YOUR OBJECTIVE
Find "ATOM 200 C C" in the data, then restate the line it sits in and every later line word for word, ending with the last line.

Stored entries
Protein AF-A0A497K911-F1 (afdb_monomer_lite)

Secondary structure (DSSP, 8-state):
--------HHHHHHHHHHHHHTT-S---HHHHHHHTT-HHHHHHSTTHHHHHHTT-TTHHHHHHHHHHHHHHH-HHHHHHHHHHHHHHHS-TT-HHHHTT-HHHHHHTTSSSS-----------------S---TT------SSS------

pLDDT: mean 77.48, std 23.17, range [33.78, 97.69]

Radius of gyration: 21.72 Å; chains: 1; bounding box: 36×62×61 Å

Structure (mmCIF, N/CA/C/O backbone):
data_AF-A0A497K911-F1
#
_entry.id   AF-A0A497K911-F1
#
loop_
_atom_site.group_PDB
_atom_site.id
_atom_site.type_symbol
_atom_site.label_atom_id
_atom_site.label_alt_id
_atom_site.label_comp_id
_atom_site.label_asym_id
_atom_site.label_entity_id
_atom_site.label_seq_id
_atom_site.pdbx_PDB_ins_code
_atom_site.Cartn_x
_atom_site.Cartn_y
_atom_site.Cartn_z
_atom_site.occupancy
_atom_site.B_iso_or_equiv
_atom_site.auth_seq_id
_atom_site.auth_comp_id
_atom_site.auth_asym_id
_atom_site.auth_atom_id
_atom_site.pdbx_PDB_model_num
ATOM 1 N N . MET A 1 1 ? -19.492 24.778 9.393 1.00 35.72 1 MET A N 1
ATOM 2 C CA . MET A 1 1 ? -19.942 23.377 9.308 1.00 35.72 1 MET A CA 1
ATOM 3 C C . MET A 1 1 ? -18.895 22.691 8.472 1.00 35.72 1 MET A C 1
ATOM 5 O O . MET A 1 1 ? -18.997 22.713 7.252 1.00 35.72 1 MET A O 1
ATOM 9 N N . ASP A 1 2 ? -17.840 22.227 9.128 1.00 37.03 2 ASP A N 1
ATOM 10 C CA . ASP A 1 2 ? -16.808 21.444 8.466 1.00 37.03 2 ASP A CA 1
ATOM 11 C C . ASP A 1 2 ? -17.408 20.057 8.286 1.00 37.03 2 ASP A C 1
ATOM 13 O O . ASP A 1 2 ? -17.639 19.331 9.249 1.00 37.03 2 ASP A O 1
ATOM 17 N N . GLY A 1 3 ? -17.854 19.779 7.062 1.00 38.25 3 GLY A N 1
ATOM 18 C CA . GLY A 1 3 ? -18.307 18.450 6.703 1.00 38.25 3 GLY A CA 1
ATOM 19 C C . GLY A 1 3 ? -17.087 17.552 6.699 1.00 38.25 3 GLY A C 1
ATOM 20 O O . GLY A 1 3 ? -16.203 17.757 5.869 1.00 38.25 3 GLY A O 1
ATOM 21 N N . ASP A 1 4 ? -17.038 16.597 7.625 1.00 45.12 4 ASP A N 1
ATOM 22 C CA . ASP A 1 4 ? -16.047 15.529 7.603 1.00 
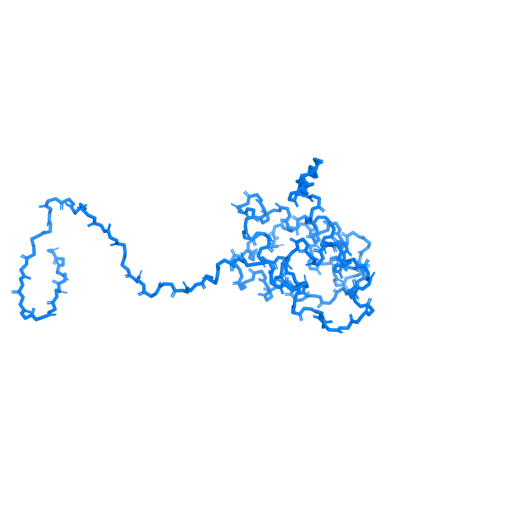45.12 4 ASP A CA 1
ATOM 23 C C . ASP A 1 4 ? -16.036 14.923 6.198 1.00 45.12 4 ASP A C 1
ATOM 25 O O . ASP A 1 4 ? -17.026 14.349 5.732 1.00 45.12 4 ASP A O 1
ATOM 29 N N . ILE A 1 5 ? -14.932 15.117 5.476 1.00 46.53 5 ILE A N 1
ATOM 30 C CA . ILE A 1 5 ? -14.742 14.504 4.168 1.00 46.53 5 ILE A CA 1
ATOM 31 C C . ILE A 1 5 ? -14.576 13.014 4.444 1.00 46.53 5 ILE A C 1
ATOM 33 O O . ILE A 1 5 ? -13.490 12.550 4.783 1.00 46.53 5 ILE A O 1
ATOM 37 N N . VAL A 1 6 ? -15.665 12.258 4.319 1.00 53.72 6 VAL A N 1
ATOM 38 C CA . VAL A 1 6 ? -15.616 10.797 4.344 1.00 53.72 6 VAL A CA 1
ATOM 39 C C . VAL A 1 6 ? -14.889 10.360 3.076 1.00 53.72 6 VAL A C 1
ATOM 41 O O . VAL A 1 6 ? -15.479 10.230 2.001 1.00 53.72 6 VAL A O 1
ATOM 44 N N . VAL A 1 7 ? -13.570 10.195 3.174 1.00 62.94 7 VAL A N 1
ATOM 45 C CA . VAL A 1 7 ? -12.769 9.628 2.093 1.00 62.94 7 VAL A CA 1
ATOM 46 C C . VAL A 1 7 ? -13.176 8.166 1.964 1.00 62.94 7 VAL A C 1
ATOM 48 O O . VAL A 1 7 ? -12.950 7.365 2.863 1.00 62.94 7 VAL A O 1
ATOM 51 N N . SER A 1 8 ? -13.796 7.814 0.840 1.00 83.88 8 SER A N 1
ATOM 52 C CA . SER A 1 8 ? -14.138 6.425 0.525 1.00 83.88 8 SER A CA 1
ATOM 53 C C . SER A 1 8 ? -12.902 5.528 0.662 1.00 83.88 8 SER A C 1
ATOM 55 O O . SER A 1 8 ? -11.897 5.807 0.005 1.00 83.88 8 SER A O 1
ATOM 57 N N . THR A 1 9 ? -13.003 4.400 1.378 1.00 86.62 9 THR A N 1
ATOM 58 C CA . THR A 1 9 ? -11.939 3.379 1.503 1.00 86.62 9 THR A CA 1
ATOM 59 C C . THR A 1 9 ? -11.339 3.042 0.138 1.00 86.62 9 THR A C 1
ATOM 61 O O . THR A 1 9 ? -10.133 3.102 -0.065 1.00 86.62 9 THR A O 1
ATOM 64 N N . LYS A 1 10 ? -12.192 2.841 -0.874 1.00 86.62 10 LYS A N 1
ATOM 65 C CA . LYS A 1 10 ? -11.765 2.618 -2.263 1.00 86.62 10 LYS A CA 1
ATOM 66 C C . LYS A 1 10 ? -10.855 3.717 -2.838 1.00 86.62 10 LYS A C 1
ATOM 68 O O . LYS A 1 10 ? -9.881 3.410 -3.516 1.00 86.62 10 LYS A O 1
ATOM 73 N N . ALA A 1 11 ? -11.171 4.989 -2.591 1.00 89.19 11 ALA A N 1
ATOM 74 C CA . ALA A 1 11 ? -10.367 6.114 -3.062 1.00 89.19 11 ALA A CA 1
ATOM 75 C C . ALA A 1 11 ? -9.046 6.223 -2.284 1.00 89.19 11 ALA A C 1
ATOM 77 O O . ALA A 1 11 ? -8.015 6.528 -2.880 1.00 89.19 11 ALA A O 1
ATOM 78 N N . LEU A 1 12 ? -9.070 5.928 -0.981 1.00 92.81 12 LEU A N 1
ATOM 79 C CA . LEU A 1 12 ? -7.879 5.878 -0.137 1.00 92.81 12 LEU A CA 1
ATOM 80 C C . LEU A 1 12 ? -6.893 4.807 -0.627 1.00 92.81 12 LEU A C 1
ATOM 82 O O . LEU A 1 12 ? -5.725 5.110 -0.852 1.00 92.81 12 LEU A O 1
ATOM 86 N N . LEU A 1 13 ? -7.375 3.587 -0.878 1.00 94.56 13 LEU A N 1
ATOM 87 C CA . LEU A 1 13 ? -6.552 2.477 -1.371 1.00 94.56 13 LEU A CA 1
ATOM 88 C C . LEU A 1 13 ? -5.987 2.754 -2.771 1.00 94.56 13 LEU A C 1
ATOM 90 O O . LEU A 1 13 ? -4.826 2.455 -3.035 1.00 94.56 13 LEU A O 1
ATOM 94 N N . ALA A 1 14 ? -6.767 3.378 -3.661 1.00 94.62 14 ALA A N 1
ATOM 95 C CA . ALA A 1 14 ? -6.278 3.787 -4.978 1.00 94.62 14 ALA A CA 1
ATOM 96 C C . ALA A 1 14 ? -5.149 4.827 -4.884 1.00 94.62 14 ALA A C 1
ATOM 98 O O . ALA A 1 14 ? -4.141 4.715 -5.584 1.00 94.62 14 ALA A O 1
ATOM 99 N N . ARG A 1 15 ? -5.293 5.823 -3.998 1.00 94.69 15 ARG A N 1
ATOM 100 C CA . ARG A 1 15 ? -4.243 6.821 -3.738 1.00 94.69 15 ARG A CA 1
ATOM 101 C C . ARG A 1 15 ? -2.996 6.182 -3.145 1.00 94.69 15 ARG A C 1
ATOM 103 O O . ARG A 1 15 ? -1.903 6.498 -3.596 1.00 94.69 15 ARG A O 1
ATOM 110 N N . ALA A 1 16 ? -3.159 5.262 -2.199 1.00 95.44 16 ALA A N 1
ATOM 111 C CA . ALA A 1 16 ? -2.049 4.538 -1.596 1.00 95.44 16 ALA A CA 1
ATOM 112 C C . ALA A 1 16 ? -1.274 3.687 -2.605 1.00 95.44 16 ALA A C 1
ATOM 114 O O . ALA A 1 16 ? -0.047 3.742 -2.629 1.00 95.44 16 ALA A O 1
ATOM 115 N N . ALA A 1 17 ? -1.979 2.953 -3.472 1.00 96.44 17 ALA A N 1
ATOM 116 C CA . ALA A 1 17 ? -1.346 2.168 -4.527 1.00 96.44 17 ALA A CA 1
ATOM 117 C C . ALA A 1 17 ? -0.527 3.072 -5.451 1.00 96.44 17 ALA A C 1
ATOM 119 O O . ALA A 1 17 ? 0.649 2.810 -5.684 1.00 96.44 17 ALA A O 1
ATOM 120 N N . LYS A 1 18 ? -1.120 4.188 -5.898 1.00 94.88 18 LYS A N 1
ATOM 121 C CA . LYS A 1 18 ? -0.420 5.171 -6.726 1.00 94.88 18 LYS A CA 1
ATOM 122 C C . LYS A 1 18 ? 0.811 5.743 -6.023 1.00 94.88 18 LYS A C 1
ATOM 124 O O . LYS A 1 18 ? 1.884 5.738 -6.615 1.00 94.88 18 LYS A O 1
ATOM 129 N N . PHE A 1 19 ? 0.660 6.199 -4.780 1.00 95.62 19 PHE A N 1
ATOM 130 C CA . PHE A 1 19 ? 1.745 6.763 -3.978 1.00 95.62 19 PHE A CA 1
ATOM 131 C C . PHE A 1 19 ? 2.931 5.801 -3.884 1.00 95.62 19 PHE A C 1
ATOM 133 O O . PHE A 1 19 ? 4.059 6.194 -4.166 1.00 95.62 19 PHE A O 1
ATOM 140 N N . LEU A 1 20 ? 2.664 4.534 -3.562 1.00 96.19 20 LEU A N 1
ATOM 141 C CA . LEU A 1 20 ? 3.688 3.505 -3.448 1.00 96.19 20 LEU A CA 1
ATOM 142 C C . LEU A 1 20 ? 4.395 3.268 -4.787 1.00 96.19 20 LEU A C 1
ATOM 144 O O . LEU A 1 20 ? 5.619 3.361 -4.857 1.00 96.19 20 LEU A O 1
ATOM 148 N N . THR A 1 21 ? 3.638 3.055 -5.867 1.00 94.75 21 THR A N 1
ATOM 149 C CA . THR A 1 21 ? 4.219 2.747 -7.186 1.00 94.75 21 THR A CA 1
ATOM 150 C C . THR A 1 21 ? 4.887 3.934 -7.882 1.00 94.75 21 THR A C 1
ATOM 152 O O . THR A 1 21 ? 5.722 3.740 -8.760 1.00 94.75 21 THR A O 1
ATOM 155 N N . ASP A 1 22 ? 4.556 5.170 -7.495 1.00 93.06 22 ASP A N 1
ATOM 156 C CA . ASP A 1 22 ? 5.240 6.380 -7.971 1.00 93.06 22 ASP A CA 1
ATOM 157 C C . ASP A 1 22 ? 6.620 6.566 -7.296 1.00 93.06 22 ASP A C 1
ATOM 159 O O . ASP A 1 22 ? 7.398 7.441 -7.695 1.00 93.06 22 ASP A O 1
ATOM 163 N N . ILE A 1 23 ? 6.919 5.802 -6.239 1.00 92.88 23 ILE A N 1
ATOM 164 C CA . ILE A 1 23 ? 8.193 5.862 -5.510 1.00 92.88 23 ILE A CA 1
ATOM 165 C C . ILE A 1 23 ? 9.023 4.600 -5.747 1.00 92.88 23 ILE A C 1
ATOM 167 O O . ILE A 1 23 ? 10.221 4.717 -5.993 1.00 92.88 23 ILE A O 1
ATOM 171 N N . THR A 1 24 ? 8.411 3.416 -5.681 1.00 92.19 24 THR A N 1
ATOM 172 C CA . THR A 1 24 ? 9.125 2.137 -5.742 1.00 92.19 24 THR A CA 1
ATOM 173 C C . THR A 1 24 ? 8.378 1.085 -6.558 1.00 92.19 24 THR A C 1
ATOM 175 O O . THR A 1 24 ? 7.148 1.014 -6.562 1.00 92.19 24 THR A O 1
ATOM 178 N N . TYR A 1 25 ? 9.152 0.240 -7.238 1.00 90.75 25 TYR A N 1
ATOM 179 C CA . TYR A 1 25 ? 8.687 -0.995 -7.871 1.00 90.75 25 TYR A CA 1
ATOM 180 C C . TYR A 1 25 ? 9.173 -2.235 -7.116 1.00 90.75 25 TYR A C 1
ATOM 182 O O . TYR A 1 25 ? 8.784 -3.336 -7.472 1.00 90.75 25 TYR A O 1
ATOM 190 N N . ASP A 1 26 ? 9.962 -2.089 -6.054 1.00 91.38 26 ASP A N 1
ATOM 191 C CA . ASP A 1 26 ? 10.713 -3.195 -5.444 1.00 91.38 26 ASP A CA 1
ATOM 192 C C . ASP A 1 26 ? 10.105 -3.699 -4.123 1.00 91.38 26 ASP A C 1
ATOM 194 O O . ASP A 1 26 ? 10.763 -4.391 -3.354 1.00 91.38 26 ASP A O 1
ATOM 198 N N . THR A 1 27 ? 8.836 -3.375 -3.864 1.00 94.38 27 THR A N 1
ATOM 199 C CA . THR A 1 27 ? 8.110 -3.792 -2.656 1.00 94.38 27 THR A CA 1
ATOM 200 C C . THR A 1 27 ? 8.040 -5.313 -2.520 1.00 94.38 27 THR A C 1
ATOM 202 O O . THR A 1 27 ? 7.589 -6.004 -3.437 1.00 94.38 27 THR A O 1
ATOM 205 N N . ASP A 1 28 ? 8.424 -5.853 -1.363 1.00 93.06 28 ASP A N 1
ATOM 206 C CA . ASP A 1 28 ? 8.397 -7.301 -1.127 1.00 93.06 28 ASP A CA 1
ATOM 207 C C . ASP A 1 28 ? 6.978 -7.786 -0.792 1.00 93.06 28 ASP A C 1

EXERCISE ANSWER
ATOM 200 C C . THR A 1 27 ? 8.040 -5.313 -2.520 1.00 94.38 27 THR A C 1
ATOM 202 O O . THR A 1 27 ? 7.589 -6.004 -3.437 1.00 94.38 27 THR A O 1
ATOM 205 N N . ASP A 1 28 ? 8.424 -5.853 -1.363 1.00 93.06 28 ASP A N 1
ATOM 206 C CA . ASP A 1 28 ? 8.397 -7.301 -1.127 1.00 93.06 28 ASP A CA 1
ATOM 207 C C . ASP A 1 28 ? 6.978 -7.786 -0.792 1.00 93.06 28 ASP A C 1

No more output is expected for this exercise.